During his adolescence he opposed Fascism not a defined antagonistic ideology but a malevolent impatience with his solemn and ridiculous style. The other place where he found refuge was the cinema, which occupied most of his afternoons, while at home he devoted himself to a different visual passion, reading the humorous weeklies of those years and cultivating a talent for drawing: under the pseudonym Jago some of his cartoons found a place in the Bertoldo's "Il cestino" column.
Calvino's first readings therefore rested on a primary sediment of images, drawn or projected. Perhaps this explains the germination from an obsessive image of many of his stories to come: a man cut in two, a boy climbing a tree, an empty armour going around the world.
The pillars of Calvin's youth library are four nouns - adventure, energy, exoticism, mystery - that describe a literary education arched between 6 and 23 years of age, between Pinocchio, "the book that I already knew chapter by chapter before learning to read" (« Il fantastico nella letteratura italiana » [1984]; in Saggi, 1995, II, p. 1682) and America by Kafka, "the novel" par excellence in 20th century world literature and perhaps not only in that" (Interview by Maria Corti [1985], ibid, p. 2921).
One of the most significant narrators of the Italian twentieth century, in the literary constellation drawn from his numerous works, different vocations and themes are fully hybridized, from the neo-realistic imprint of the initial writings to the allegorical and fairy-tale one of the most mature production.
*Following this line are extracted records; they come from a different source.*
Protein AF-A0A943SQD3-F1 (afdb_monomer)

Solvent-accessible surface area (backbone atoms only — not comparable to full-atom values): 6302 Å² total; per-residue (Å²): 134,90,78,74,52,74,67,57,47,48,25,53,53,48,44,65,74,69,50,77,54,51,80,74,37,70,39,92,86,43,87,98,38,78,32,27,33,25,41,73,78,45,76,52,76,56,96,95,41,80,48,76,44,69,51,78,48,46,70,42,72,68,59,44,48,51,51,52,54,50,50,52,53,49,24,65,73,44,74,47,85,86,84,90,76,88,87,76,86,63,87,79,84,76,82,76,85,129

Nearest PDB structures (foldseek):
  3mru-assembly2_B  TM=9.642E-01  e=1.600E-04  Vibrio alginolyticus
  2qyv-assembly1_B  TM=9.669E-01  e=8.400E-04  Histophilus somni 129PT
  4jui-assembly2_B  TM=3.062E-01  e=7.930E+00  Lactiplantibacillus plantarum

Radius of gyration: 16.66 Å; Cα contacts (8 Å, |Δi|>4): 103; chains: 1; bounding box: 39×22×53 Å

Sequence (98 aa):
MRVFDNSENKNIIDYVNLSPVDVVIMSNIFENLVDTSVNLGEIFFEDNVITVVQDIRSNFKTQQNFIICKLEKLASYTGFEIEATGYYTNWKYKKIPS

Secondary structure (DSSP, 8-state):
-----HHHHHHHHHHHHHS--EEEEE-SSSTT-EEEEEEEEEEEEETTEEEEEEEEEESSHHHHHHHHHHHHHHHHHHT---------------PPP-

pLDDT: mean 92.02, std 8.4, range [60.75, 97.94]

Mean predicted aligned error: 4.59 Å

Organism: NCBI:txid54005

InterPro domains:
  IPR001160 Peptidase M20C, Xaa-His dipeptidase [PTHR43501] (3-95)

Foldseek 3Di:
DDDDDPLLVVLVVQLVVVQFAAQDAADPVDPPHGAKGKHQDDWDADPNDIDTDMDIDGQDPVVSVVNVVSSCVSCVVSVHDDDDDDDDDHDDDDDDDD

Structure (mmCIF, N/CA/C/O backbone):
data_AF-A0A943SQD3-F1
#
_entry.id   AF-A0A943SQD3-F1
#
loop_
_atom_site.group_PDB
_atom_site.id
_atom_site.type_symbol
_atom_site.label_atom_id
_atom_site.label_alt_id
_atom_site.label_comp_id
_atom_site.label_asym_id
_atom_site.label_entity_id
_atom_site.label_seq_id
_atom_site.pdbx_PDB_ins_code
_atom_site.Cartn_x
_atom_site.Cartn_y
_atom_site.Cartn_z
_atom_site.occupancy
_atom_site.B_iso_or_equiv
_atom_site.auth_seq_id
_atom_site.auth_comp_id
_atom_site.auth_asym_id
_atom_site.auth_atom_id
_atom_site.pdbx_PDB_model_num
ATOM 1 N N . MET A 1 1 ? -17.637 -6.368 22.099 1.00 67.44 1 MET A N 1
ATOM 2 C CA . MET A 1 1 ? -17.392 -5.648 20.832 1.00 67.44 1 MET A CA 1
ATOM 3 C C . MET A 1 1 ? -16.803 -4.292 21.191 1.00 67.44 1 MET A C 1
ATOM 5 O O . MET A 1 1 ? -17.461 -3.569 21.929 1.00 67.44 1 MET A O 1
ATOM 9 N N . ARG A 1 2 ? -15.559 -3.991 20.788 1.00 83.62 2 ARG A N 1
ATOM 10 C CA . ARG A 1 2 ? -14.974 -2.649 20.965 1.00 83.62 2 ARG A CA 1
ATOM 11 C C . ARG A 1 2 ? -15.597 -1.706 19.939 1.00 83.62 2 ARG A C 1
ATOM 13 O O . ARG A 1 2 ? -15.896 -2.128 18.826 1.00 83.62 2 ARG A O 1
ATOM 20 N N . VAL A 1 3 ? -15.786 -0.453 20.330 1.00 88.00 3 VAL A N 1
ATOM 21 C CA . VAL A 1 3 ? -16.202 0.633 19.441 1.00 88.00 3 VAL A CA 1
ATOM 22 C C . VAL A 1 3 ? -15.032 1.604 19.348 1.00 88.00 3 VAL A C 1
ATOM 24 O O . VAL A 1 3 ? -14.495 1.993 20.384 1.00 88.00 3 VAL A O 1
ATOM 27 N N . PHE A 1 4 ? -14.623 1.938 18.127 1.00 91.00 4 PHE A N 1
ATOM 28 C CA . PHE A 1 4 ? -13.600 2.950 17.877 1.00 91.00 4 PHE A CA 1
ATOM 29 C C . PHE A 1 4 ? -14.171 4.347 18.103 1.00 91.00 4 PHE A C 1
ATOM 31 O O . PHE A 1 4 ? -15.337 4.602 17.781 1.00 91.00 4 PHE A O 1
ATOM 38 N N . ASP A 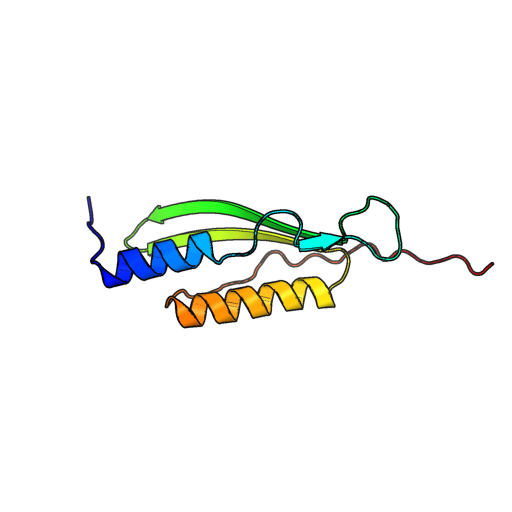1 5 ? -13.356 5.254 18.630 1.00 94.12 5 ASP A N 1
ATOM 39 C CA . ASP A 1 5 ? -13.737 6.660 18.697 1.00 94.12 5 ASP A CA 1
ATOM 40 C C . ASP A 1 5 ? -13.761 7.314 17.298 1.00 94.12 5 ASP A C 1
ATOM 42 O O . ASP A 1 5 ? -13.447 6.699 16.274 1.00 94.12 5 ASP A O 1
ATOM 46 N N . ASN A 1 6 ? -14.194 8.574 17.224 1.00 95.62 6 ASN A N 1
ATOM 47 C CA . ASN A 1 6 ? -14.320 9.274 15.944 1.00 95.62 6 ASN A CA 1
ATOM 48 C C . ASN A 1 6 ? -12.970 9.498 15.249 1.00 95.62 6 ASN A C 1
ATOM 50 O O . ASN A 1 6 ? -12.913 9.457 14.020 1.00 95.62 6 ASN A O 1
ATOM 54 N N . SER A 1 7 ? -11.900 9.748 16.006 1.00 94.88 7 SER A N 1
ATOM 55 C CA . SER A 1 7 ? -10.560 9.939 15.444 1.00 94.88 7 SER A CA 1
ATOM 56 C C . SER A 1 7 ? -9.963 8.629 14.943 1.00 94.88 7 SER A C 1
ATOM 58 O O . SER A 1 7 ? -9.462 8.591 13.824 1.00 94.88 7 SER A O 1
ATOM 60 N N . GLU A 1 8 ? -10.078 7.550 15.718 1.00 94.00 8 GLU A N 1
ATOM 61 C CA . GLU A 1 8 ? -9.659 6.203 15.329 1.00 94.00 8 GLU A CA 1
ATOM 62 C C . GLU A 1 8 ? -10.401 5.761 14.061 1.00 94.00 8 GLU A C 1
ATOM 64 O O . GLU A 1 8 ? -9.770 5.373 13.079 1.00 94.00 8 GLU A O 1
ATOM 69 N N . ASN A 1 9 ? -11.734 5.900 14.035 1.00 95.19 9 ASN A N 1
ATOM 70 C CA . ASN A 1 9 ? -12.539 5.578 12.855 1.00 95.19 9 ASN A CA 1
ATOM 71 C C . ASN A 1 9 ? -12.107 6.388 11.635 1.00 95.19 9 ASN A C 1
ATOM 73 O O . ASN A 1 9 ? -11.955 5.830 10.550 1.00 95.19 9 ASN A O 1
ATOM 77 N N . LYS A 1 10 ? -11.897 7.699 11.800 1.00 97.19 10 LYS A N 1
ATOM 78 C CA . LYS A 1 10 ? -11.448 8.556 10.704 1.00 97.19 10 LYS A CA 1
ATOM 79 C C . LYS A 1 10 ? -10.100 8.094 10.158 1.00 97.19 10 LYS A C 1
ATOM 81 O O . LYS A 1 10 ? -9.965 7.960 8.949 1.00 97.19 10 LYS A O 1
ATOM 86 N N . ASN A 1 11 ? -9.138 7.812 11.028 1.00 97.12 11 ASN A N 1
ATOM 87 C CA . ASN A 1 11 ? -7.806 7.375 10.628 1.00 97.12 11 ASN A CA 1
ATOM 88 C C . ASN A 1 11 ? -7.829 6.028 9.896 1.00 97.12 11 ASN A C 1
ATOM 90 O O . ASN A 1 11 ? -7.146 5.870 8.886 1.00 97.12 11 ASN A O 1
ATOM 94 N N . ILE A 1 12 ? -8.640 5.077 10.369 1.00 96.25 12 ILE A N 1
ATOM 95 C CA . ILE A 1 12 ? -8.829 3.778 9.712 1.00 96.25 12 ILE A CA 1
ATOM 96 C C . ILE A 1 12 ? -9.439 3.971 8.317 1.00 96.25 12 ILE A C 1
ATOM 98 O O . ILE A 1 12 ? -8.919 3.446 7.333 1.00 96.25 12 ILE A O 1
ATOM 102 N N . ILE A 1 13 ? -10.520 4.749 8.219 1.00 96.69 13 ILE A N 1
ATOM 103 C CA . ILE A 1 13 ? -11.214 5.019 6.953 1.00 96.69 13 ILE A CA 1
ATOM 104 C C . ILE A 1 13 ? -10.293 5.756 5.974 1.00 96.69 13 ILE A C 1
ATOM 106 O O . ILE A 1 13 ? -10.258 5.412 4.792 1.00 96.69 13 ILE A O 1
ATOM 110 N N . ASP A 1 14 ? -9.542 6.749 6.447 1.00 97.94 14 ASP A N 1
ATOM 111 C CA . ASP A 1 14 ? -8.582 7.487 5.631 1.00 97.94 14 ASP A CA 1
ATOM 112 C C . ASP A 1 14 ? -7.475 6.558 5.124 1.00 97.94 14 ASP A C 1
ATOM 114 O O . ASP A 1 14 ? -7.155 6.595 3.938 1.00 97.94 14 ASP A O 1
ATOM 118 N N . TYR A 1 15 ? -6.923 5.689 5.980 1.00 97.62 15 TYR A N 1
ATOM 119 C CA . TYR A 1 15 ? -5.883 4.744 5.572 1.00 97.62 15 TYR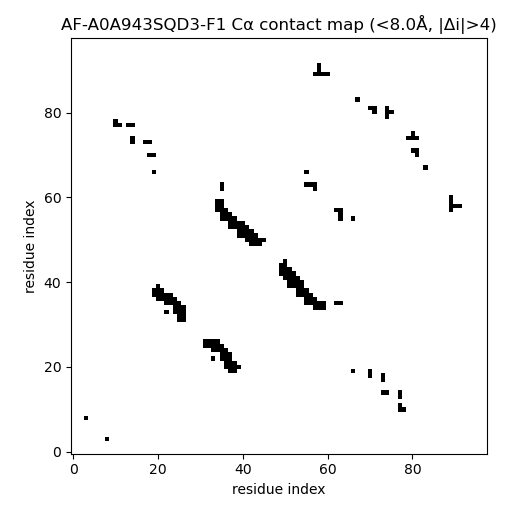 A CA 1
ATOM 120 C C . TYR A 1 15 ? -6.388 3.826 4.460 1.00 97.62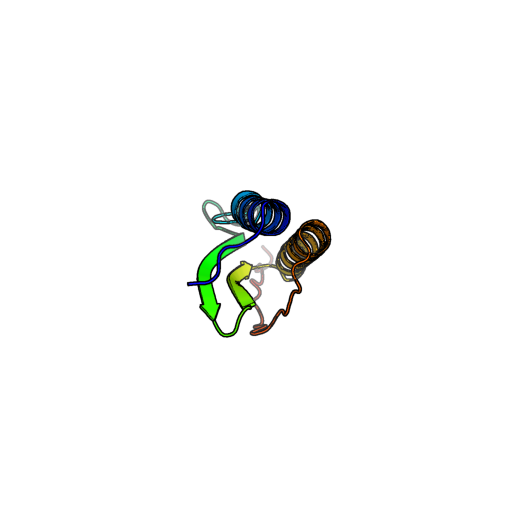 15 TYR A C 1
ATOM 122 O O . TYR A 1 15 ? -5.763 3.739 3.409 1.00 97.62 15 TYR A O 1
ATOM 130 N N . VAL A 1 16 ? -7.551 3.195 4.648 1.00 96.69 16 VAL A N 1
ATOM 131 C CA . VAL A 1 16 ? -8.113 2.258 3.663 1.00 96.69 16 VAL A CA 1
ATOM 132 C C . VAL A 1 16 ? -8.415 2.951 2.332 1.00 96.69 16 VAL A C 1
ATOM 134 O O . VAL A 1 16 ? -8.062 2.421 1.284 1.00 96.69 16 VAL A O 1
ATOM 137 N N . ASN A 1 17 ? -9.015 4.145 2.349 1.00 96.56 17 ASN A N 1
ATOM 138 C CA . ASN A 1 17 ? -9.378 4.849 1.114 1.00 96.56 17 ASN A CA 1
ATOM 139 C C . ASN A 1 17 ? -8.180 5.448 0.368 1.00 96.56 17 ASN A C 1
ATOM 141 O O . ASN A 1 17 ? -8.229 5.597 -0.851 1.00 96.56 17 ASN A O 1
ATOM 145 N N . LEU A 1 18 ? -7.130 5.848 1.088 1.00 96.81 18 LEU A N 1
ATOM 146 C CA . LEU A 1 18 ? -5.949 6.481 0.495 1.00 96.81 18 LEU A CA 1
ATOM 147 C C . LEU A 1 18 ? -4.849 5.474 0.147 1.00 96.81 18 LEU A C 1
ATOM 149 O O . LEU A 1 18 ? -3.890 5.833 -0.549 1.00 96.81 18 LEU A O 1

In his prose, where the highest suggestions of the contemporary literary panorama are welcomed and filtered and where the writer reveals himself to be an unscrupulous experimenter of languages and genres, the lucidity of analytical description is constantly counterpointed by lyricism and irony, substantiated by a deep and disenchanted reflection on the ultimate meaning of human existence.
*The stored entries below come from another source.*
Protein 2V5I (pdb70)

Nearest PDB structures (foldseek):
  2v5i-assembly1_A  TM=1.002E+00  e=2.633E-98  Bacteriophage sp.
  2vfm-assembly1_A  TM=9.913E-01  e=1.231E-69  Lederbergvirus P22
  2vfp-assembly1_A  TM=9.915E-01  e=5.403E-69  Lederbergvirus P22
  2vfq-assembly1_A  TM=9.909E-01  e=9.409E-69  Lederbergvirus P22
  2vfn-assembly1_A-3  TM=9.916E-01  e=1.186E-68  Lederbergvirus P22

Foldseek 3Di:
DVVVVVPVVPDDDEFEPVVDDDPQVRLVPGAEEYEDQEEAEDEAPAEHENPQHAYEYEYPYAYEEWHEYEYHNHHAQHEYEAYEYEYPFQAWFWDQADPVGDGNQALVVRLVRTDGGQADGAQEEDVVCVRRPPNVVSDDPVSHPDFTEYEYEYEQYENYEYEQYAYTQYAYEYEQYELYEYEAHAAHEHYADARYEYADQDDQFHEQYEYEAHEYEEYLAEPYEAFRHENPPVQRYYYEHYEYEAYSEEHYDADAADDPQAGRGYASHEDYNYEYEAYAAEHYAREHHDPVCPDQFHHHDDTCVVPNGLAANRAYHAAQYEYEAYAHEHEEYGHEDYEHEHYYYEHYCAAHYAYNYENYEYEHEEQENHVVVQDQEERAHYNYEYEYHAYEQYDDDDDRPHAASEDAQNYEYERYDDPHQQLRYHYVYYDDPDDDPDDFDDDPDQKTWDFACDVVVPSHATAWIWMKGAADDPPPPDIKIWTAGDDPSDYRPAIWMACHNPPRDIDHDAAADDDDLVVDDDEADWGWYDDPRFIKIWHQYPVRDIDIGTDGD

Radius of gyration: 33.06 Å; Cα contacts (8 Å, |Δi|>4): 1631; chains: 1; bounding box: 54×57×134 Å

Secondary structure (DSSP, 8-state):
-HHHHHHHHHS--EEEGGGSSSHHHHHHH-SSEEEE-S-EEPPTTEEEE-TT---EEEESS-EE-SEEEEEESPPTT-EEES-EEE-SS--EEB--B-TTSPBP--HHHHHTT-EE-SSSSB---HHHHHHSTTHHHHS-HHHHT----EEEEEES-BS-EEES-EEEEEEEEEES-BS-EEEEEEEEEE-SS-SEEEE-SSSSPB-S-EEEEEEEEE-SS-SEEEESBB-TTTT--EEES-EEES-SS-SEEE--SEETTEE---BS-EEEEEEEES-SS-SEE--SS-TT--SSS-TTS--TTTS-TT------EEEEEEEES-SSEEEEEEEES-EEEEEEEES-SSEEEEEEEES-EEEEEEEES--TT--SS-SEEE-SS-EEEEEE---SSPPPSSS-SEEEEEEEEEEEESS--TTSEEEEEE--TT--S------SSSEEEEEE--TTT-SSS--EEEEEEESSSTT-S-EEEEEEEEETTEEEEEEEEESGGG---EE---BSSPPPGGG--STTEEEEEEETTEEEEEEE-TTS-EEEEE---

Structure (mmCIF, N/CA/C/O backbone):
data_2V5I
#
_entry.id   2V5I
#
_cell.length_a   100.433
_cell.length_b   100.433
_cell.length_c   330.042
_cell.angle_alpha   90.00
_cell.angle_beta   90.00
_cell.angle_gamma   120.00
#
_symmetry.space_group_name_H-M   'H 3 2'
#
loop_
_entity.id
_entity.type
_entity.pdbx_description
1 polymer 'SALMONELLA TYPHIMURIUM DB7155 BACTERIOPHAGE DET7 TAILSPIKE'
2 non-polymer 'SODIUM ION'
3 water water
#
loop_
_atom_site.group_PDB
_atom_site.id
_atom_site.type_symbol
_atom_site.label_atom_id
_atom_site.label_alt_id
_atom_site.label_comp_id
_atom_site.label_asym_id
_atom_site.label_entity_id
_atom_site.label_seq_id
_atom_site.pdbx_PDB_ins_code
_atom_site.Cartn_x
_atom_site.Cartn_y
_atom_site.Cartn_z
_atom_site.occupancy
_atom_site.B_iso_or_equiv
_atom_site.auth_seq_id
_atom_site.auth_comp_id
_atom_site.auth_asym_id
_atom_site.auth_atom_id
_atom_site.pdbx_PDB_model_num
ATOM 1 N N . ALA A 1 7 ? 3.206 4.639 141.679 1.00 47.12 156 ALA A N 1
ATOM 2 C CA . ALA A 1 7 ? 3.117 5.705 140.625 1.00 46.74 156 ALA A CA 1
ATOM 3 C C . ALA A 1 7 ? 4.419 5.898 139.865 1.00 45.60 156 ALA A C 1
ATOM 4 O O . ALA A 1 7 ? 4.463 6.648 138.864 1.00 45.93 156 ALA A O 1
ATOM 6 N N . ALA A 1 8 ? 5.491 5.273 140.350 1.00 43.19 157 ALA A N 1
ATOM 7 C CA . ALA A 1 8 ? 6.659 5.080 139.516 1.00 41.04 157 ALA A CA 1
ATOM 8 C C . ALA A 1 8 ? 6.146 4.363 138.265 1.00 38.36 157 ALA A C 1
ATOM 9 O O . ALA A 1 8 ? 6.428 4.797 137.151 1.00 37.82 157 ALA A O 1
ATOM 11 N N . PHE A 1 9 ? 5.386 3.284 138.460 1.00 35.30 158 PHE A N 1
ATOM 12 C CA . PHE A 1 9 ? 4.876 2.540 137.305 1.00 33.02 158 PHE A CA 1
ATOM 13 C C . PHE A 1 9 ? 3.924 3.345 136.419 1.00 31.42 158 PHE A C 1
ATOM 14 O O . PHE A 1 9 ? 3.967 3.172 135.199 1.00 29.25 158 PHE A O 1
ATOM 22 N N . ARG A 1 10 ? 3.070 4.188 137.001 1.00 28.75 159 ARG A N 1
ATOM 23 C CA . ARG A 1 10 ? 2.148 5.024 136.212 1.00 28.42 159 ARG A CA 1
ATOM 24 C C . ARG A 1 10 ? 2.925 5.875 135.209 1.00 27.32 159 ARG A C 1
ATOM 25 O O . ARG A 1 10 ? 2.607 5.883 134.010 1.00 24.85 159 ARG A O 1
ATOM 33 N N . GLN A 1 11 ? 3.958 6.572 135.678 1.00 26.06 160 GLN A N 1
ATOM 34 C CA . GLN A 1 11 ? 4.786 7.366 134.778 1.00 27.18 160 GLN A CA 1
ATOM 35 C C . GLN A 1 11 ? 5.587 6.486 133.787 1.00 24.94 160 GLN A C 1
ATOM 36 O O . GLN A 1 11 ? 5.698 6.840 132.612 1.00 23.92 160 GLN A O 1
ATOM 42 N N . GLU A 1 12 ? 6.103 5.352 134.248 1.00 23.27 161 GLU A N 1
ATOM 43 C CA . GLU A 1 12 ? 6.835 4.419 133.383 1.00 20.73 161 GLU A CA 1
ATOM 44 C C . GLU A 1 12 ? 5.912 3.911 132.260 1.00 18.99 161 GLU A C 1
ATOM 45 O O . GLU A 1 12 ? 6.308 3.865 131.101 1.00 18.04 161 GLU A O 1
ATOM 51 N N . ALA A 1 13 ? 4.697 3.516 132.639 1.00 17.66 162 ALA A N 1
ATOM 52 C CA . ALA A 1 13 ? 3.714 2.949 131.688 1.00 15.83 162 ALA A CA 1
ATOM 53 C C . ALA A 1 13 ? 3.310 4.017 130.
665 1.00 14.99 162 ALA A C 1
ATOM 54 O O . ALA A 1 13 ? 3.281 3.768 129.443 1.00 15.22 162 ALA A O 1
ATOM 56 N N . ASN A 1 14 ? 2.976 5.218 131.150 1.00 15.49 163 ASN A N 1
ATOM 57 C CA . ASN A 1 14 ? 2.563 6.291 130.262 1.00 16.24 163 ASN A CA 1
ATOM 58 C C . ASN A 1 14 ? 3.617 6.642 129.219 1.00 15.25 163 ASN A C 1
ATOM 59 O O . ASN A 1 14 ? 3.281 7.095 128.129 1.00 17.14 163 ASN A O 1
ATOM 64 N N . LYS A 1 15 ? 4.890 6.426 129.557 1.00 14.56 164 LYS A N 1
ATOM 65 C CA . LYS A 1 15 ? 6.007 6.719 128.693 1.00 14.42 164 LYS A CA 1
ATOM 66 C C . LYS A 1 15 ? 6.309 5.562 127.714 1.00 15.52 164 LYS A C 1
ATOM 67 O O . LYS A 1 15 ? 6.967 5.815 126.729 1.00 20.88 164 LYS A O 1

Since his first novel, Il sentiero dei nidi di ragno (1947), inspired by the Resistance, and from the tales of Ultimo viene il corvo (1949), it is evident that the tendency towards realism and the fantastic are complementary in him, nourished by the same exciting repertoire of adventurous readings and rigorously played around the generative core of pure narrativity.
In this way, in the alternation of the realistic register [the overall collection « I racconti », 1958, or the short novel « La giornata di uno scrutatore », (1963) and the fantastical one, the already mentioned Il visconte dimezzato, Il barone rampante, Il cavaliere inesistente], one must recognise the same lucid experimental vocation, capable of regaining to literature the ancient sense of total experience and the frontier of knowledge, through the assumption of scientific themes and the perception of their very high fantastical tenor.
It has therefore been possible to speak of science fiction with regard to the amusing surveys attempted with Le cosmicomiche (1965) and Ti con zero (1967), but no label that does not contemplate comparison with the most advanced hypotheses of mediation between scientific and literary culture can give an account of the writer's subsequent research (the already mentioned Le città invisibili; Il castello dei destini incrociati, 1973; Se una notte d'inverno un viaggiatore, 1979)), for which the work of the Argentinean J. L. Borges constitutes a privileged point of reference and not a model, and from which an exemplary non-fiction production is now inseparable (Una pietra sopra, 1980; Collezione di sabbia, 1984).
A further phase of the same research is represented by Palomar (1983), in which the writer's more open scepticism tends to translate into a sort of unreliable system, while the narration is broken down into its elementary functions, represented by the 27 short texts that weave a virtuosistic organic novel.
Calvino also edited a collection of Italian Fairy Tales "transcribed in language by the various dialects" (1956).